** Records for this exercise follows **

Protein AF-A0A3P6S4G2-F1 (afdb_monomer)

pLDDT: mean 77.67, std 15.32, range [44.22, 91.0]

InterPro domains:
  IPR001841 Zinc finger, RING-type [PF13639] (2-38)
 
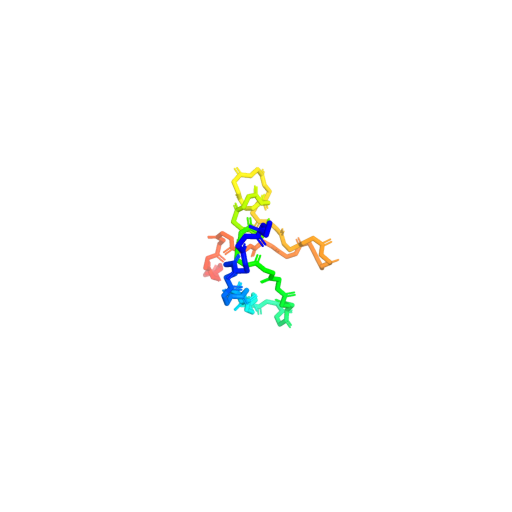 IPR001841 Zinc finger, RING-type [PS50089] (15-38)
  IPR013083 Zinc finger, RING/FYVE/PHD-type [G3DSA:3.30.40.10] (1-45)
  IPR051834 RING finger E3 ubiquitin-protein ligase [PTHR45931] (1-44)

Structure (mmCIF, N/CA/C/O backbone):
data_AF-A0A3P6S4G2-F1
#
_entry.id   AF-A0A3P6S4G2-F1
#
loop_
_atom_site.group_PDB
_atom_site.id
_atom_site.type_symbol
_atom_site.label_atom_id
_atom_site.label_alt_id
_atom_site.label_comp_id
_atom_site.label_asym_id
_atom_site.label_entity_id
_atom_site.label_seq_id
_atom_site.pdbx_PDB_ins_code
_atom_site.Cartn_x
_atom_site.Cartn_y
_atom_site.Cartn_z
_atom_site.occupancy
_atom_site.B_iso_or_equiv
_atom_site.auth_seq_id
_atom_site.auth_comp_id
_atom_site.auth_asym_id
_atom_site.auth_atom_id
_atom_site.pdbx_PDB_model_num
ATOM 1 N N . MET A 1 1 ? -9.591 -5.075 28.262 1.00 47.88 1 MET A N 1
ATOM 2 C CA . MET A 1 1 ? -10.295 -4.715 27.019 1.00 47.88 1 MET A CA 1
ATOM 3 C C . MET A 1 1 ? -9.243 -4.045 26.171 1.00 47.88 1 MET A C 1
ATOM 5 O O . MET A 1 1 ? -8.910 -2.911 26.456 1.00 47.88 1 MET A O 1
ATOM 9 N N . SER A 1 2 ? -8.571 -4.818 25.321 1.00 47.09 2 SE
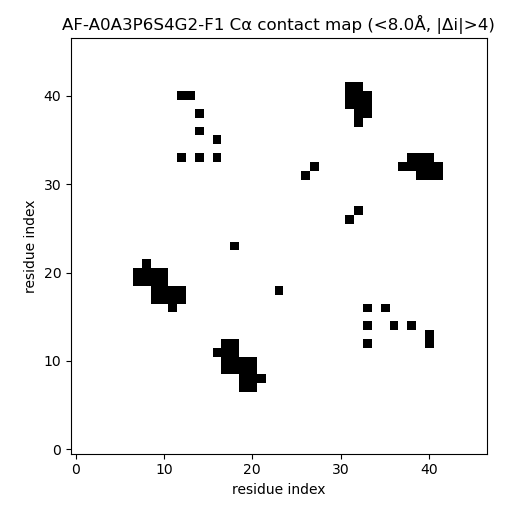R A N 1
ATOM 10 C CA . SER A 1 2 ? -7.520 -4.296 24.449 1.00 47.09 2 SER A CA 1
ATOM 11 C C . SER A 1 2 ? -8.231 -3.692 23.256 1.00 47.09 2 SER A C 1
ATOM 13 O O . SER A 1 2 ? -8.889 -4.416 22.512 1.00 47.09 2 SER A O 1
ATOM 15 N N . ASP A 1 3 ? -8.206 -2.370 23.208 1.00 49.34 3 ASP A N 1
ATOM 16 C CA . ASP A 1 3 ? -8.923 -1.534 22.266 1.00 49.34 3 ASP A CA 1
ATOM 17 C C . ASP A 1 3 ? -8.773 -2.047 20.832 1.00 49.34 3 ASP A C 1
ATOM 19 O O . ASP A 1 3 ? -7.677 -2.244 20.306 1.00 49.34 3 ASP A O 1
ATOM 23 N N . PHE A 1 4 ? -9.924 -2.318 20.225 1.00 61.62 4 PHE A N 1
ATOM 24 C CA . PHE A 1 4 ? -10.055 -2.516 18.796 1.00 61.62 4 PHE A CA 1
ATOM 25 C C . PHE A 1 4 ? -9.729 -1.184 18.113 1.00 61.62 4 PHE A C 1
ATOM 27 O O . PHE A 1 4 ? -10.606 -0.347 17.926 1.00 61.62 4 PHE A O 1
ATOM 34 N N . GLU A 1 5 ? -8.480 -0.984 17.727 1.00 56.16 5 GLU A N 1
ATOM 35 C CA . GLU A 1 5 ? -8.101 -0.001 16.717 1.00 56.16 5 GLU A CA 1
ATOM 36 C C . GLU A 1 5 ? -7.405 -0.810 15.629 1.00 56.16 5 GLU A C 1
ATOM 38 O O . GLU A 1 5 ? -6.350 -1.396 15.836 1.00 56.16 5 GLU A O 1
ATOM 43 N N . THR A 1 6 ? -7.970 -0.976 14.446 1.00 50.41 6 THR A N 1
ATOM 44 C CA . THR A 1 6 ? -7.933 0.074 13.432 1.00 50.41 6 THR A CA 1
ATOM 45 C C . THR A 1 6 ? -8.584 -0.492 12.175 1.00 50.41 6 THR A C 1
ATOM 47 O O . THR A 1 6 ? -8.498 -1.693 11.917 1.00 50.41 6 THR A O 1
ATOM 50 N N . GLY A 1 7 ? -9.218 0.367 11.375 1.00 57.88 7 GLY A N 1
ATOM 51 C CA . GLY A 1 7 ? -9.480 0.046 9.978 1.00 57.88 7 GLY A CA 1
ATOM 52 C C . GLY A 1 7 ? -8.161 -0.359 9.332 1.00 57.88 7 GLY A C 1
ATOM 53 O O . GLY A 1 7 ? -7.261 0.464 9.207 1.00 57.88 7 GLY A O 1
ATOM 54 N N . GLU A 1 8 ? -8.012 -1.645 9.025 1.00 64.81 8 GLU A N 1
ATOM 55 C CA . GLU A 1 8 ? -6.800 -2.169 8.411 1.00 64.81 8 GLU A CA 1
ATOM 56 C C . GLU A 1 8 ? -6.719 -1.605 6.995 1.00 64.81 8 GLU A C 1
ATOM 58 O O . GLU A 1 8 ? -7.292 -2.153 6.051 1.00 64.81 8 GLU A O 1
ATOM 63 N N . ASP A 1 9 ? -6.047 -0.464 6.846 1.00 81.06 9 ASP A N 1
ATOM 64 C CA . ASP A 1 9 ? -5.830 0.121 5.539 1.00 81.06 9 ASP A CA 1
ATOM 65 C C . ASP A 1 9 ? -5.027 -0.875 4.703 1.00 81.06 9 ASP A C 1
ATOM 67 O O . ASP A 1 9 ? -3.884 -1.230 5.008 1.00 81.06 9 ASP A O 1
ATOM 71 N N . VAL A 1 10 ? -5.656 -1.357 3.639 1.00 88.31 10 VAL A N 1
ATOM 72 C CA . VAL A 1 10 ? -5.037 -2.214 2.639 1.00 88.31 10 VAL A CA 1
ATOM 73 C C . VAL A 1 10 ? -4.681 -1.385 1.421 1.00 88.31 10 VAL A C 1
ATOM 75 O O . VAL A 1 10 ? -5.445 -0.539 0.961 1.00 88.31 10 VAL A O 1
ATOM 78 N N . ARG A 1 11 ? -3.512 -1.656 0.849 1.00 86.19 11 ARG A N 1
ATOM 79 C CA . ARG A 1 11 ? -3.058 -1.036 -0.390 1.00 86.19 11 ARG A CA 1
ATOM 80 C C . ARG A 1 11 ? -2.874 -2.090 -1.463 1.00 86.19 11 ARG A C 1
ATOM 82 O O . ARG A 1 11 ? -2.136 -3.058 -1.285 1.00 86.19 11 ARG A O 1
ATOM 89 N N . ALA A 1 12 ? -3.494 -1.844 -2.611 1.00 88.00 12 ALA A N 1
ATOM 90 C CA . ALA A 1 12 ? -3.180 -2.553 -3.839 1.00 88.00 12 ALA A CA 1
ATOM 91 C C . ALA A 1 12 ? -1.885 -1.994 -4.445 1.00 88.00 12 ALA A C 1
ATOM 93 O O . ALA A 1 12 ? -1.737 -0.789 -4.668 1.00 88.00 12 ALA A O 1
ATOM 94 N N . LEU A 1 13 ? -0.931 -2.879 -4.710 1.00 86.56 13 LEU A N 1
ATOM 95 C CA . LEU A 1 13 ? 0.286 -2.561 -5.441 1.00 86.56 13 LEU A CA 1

** End of Records for this exercise **

● **Task prompt**
Nothing but an exact copy of the data above, minus its pictures, should appear in the response.

● **Solution to this problem**
Protein AF-A0A3P6S4G2-F1 (afdb_monomer)

pLDDT: mean 77.67, std 15.32, range [44.22, 91.0]

InterPro domains:
  IPR001841 Zinc finger, RING-type [PF13639] (2-38)
 
 IPR001841 Zinc finger, RING-type [PS50089] (15-38)
  IPR013083 Zinc finger, RING/FYVE/PHD-type [G3DSA:3.30.40.10] (1-45)
  IPR051834 RING finger E3 ubiquitin-protein ligase [PTHR45931] (1-44)

Structure (mmCIF, N/CA/C/O backbone):
data_AF-A0A3P6S4G2-F1
#
_entry.id   AF-A0A3P6S4G2-F1
#
loop_
_atom_site.group_PDB
_atom_site.id
_atom_site.type_symbol
_atom_site.label_atom_id
_atom_site.label_alt_id
_atom_site.label_comp_id
_atom_site.label_asym_id
_atom_site.label_entity_id
_atom_site.label_seq_id
_atom_site.pdbx_PDB_ins_code
_atom_site.Cartn_x
_atom_site.Cartn_y
_atom_site.Cartn_z
_atom_site.occupancy
_atom_site.B_iso_or_equiv
_atom_site.auth_seq_id
_atom_site.auth_comp_id
_atom_site.auth_asym_id
_atom_site.auth_atom_id
_atom_site.pdbx_PDB_model_num
ATOM 1 N N . MET A 1 1 ? -9.591 -5.075 28.262 1.00 47.88 1 MET A N 1
ATOM 2 C CA . MET A 1 1 ? -10.295 -4.715 27.019 1.00 47.88 1 MET A CA 1
ATOM 3 C C . MET A 1 1 ? -9.243 -4.045 26.171 1.00 47.88 1 MET A C 1
ATOM 5 O O . MET A 1 1 ? -8.910 -2.911 26.456 1.00 47.88 1 MET A O 1
ATOM 9 N N . SER A 1 2 ? -8.571 -4.818 25.321 1.00 47.09 2 SE
R A N 1
ATOM 10 C CA . SER A 1 2 ? -7.520 -4.296 24.449 1.00 47.09 2 SER A CA 1
ATOM 11 C C . SER A 1 2 ? -8.231 -3.692 23.256 1.00 47.09 2 SER A C 1
ATOM 13 O O . SER A 1 2 ? -8.889 -4.416 22.512 1.00 47.09 2 SER A O 1
ATOM 15 N N . ASP A 1 3 ? -8.206 -2.370 23.208 1.00 49.34 3 ASP A N 1
ATOM 16 C CA . ASP A 1 3 ? -8.923 -1.534 22.266 1.00 49.34 3 ASP A CA 1
ATOM 17 C C . ASP A 1 3 ? -8.773 -2.047 20.832 1.00 49.34 3 ASP A C 1
ATOM 19 O O . ASP A 1 3 ? -7.677 -2.244 20.306 1.00 49.34 3 ASP A O 1
ATOM 23 N N . PHE A 1 4 ? -9.924 -2.318 20.225 1.00 61.62 4 PHE A N 1
ATOM 24 C CA . PHE A 1 4 ? -10.055 -2.516 18.796 1.00 61.62 4 PHE A CA 1
ATOM 25 C C . PHE A 1 4 ? -9.729 -1.184 18.113 1.00 61.62 4 PHE A C 1
ATOM 27 O O . PHE A 1 4 ? -10.606 -0.347 17.926 1.00 61.62 4 PHE A O 1
ATOM 34 N N . GLU A 1 5 ? -8.480 -0.984 17.727 1.00 56.16 5 GLU A N 1
ATOM 35 C CA . GLU A 1 5 ? -8.101 -0.001 16.717 1.00 56.16 5 GLU A CA 1
ATOM 36 C C . GLU A 1 5 ? -7.405 -0.810 15.629 1.00 56.16 5 GLU A C 1
ATOM 38 O O . GLU A 1 5 ? -6.350 -1.396 15.836 1.00 56.16 5 GLU A O 1
ATOM 43 N N . THR A 1 6 ? -7.970 -0.976 14.446 1.00 50.41 6 THR A N 1
ATOM 44 C CA . THR A 1 6 ? -7.933 0.074 13.432 1.00 50.41 6 THR A CA 1
ATOM 45 C C . THR A 1 6 ? -8.584 -0.492 12.175 1.00 50.41 6 THR A C 1
ATOM 47 O O . THR A 1 6 ? -8.498 -1.693 11.917 1.00 50.41 6 THR A O 1
ATOM 50 N N . GLY A 1 7 ? -9.218 0.367 11.375 1.00 57.88 7 GLY A N 1
ATOM 51 C CA . GLY A 1 7 ? -9.480 0.046 9.978 1.00 57.88 7 GLY A CA 1
ATOM 52 C C . GLY A 1 7 ? -8.161 -0.359 9.332 1.00 57.88 7 GLY A C 1
ATOM 53 O O . GLY A 1 7 ? -7.261 0.464 9.207 1.00 57.88 7 GLY A O 1
ATOM 54 N N . GLU A 1 8 ? -8.012 -1.645 9.025 1.00 64.81 8 GLU A N 1
ATOM 55 C CA . GLU A 1 8 ? -6.800 -2.169 8.411 1.00 64.81 8 GLU A CA 1
ATOM 56 C C . GLU A 1 8 ? -6.719 -1.605 6.995 1.00 64.81 8 GLU A C 1
ATOM 58 O O . GLU A 1 8 ? -7.292 -2.153 6.051 1.00 64.81 8 GLU A O 1
ATOM 63 N N . ASP A 1 9 ? -6.047 -0.464 6.846 1.00 81.06 9 ASP A N 1
ATOM 64 C CA . ASP A 1 9 ? -5.830 0.121 5.539 1.00 81.06 9 ASP A CA 1
ATOM 65 C C . ASP A 1 9 ? -5.027 -0.875 4.703 1.00 81.06 9 ASP A C 1
ATOM 67 O O . ASP A 1 9 ? -3.884 -1.230 5.008 1.00 81.06 9 ASP A O 1
ATOM 71 N N . VAL A 1 10 ? -5.656 -1.357 3.639 1.00 88.31 10 VAL A N 1
ATOM 72 C CA . VAL A 1 10 ? -5.037 -2.214 2.639 1.00 88.31 10 VAL A CA 1
ATOM 73 C C . VAL A 1 10 ? -4.681 -1.385 1.421 1.00 88.31 10 VAL A C 1
ATOM 75 O O . VAL A 1 10 ? -5.445 -0.539 0.961 1.00 88.31 10 VAL A O 1
ATOM 78 N N . ARG A 1 11 ? -3.512 -1.656 0.849 1.00 86.19 11 ARG A N 1
ATOM 79 C CA . ARG A 1 11 ? -3.058 -1.036 -0.390 1.00 86.19 11 ARG A CA 1
ATOM 80 C C . ARG A 1 11 ? -2.874 -2.090 -1.463 1.00 86.19 11 ARG A C 1
ATOM 82 O O . ARG A 1 11 ? -2.136 -3.058 -1.285 1.00 86.19 11 ARG A O 1
ATOM 89 N N . ALA A 1 12 ? -3.494 -1.844 -2.611 1.00 88.00 12 ALA A N 1
ATOM 90 C CA . ALA A 1 12 ? -3.180 -2.553 -3.839 1.00 88.00 12 ALA A CA 1
ATOM 91 C C . ALA A 1 12 ? -1.885 -1.994 -4.445 1.00 88.00 12 ALA A C 1
ATOM 93 O O . ALA A 1 12 ? -1.737 -0.789 -4.668 1.00 88.00 12 ALA A O 1
ATOM 94 N N . LEU A 1 13 ? -0.931 -2.879 -4.710 1.00 86.56 13 LEU A N 1
ATOM 95 C CA . LEU A 1 13 ? 0.286 -2.561 -5.441 1.00 86.56 13 LEU A CA 1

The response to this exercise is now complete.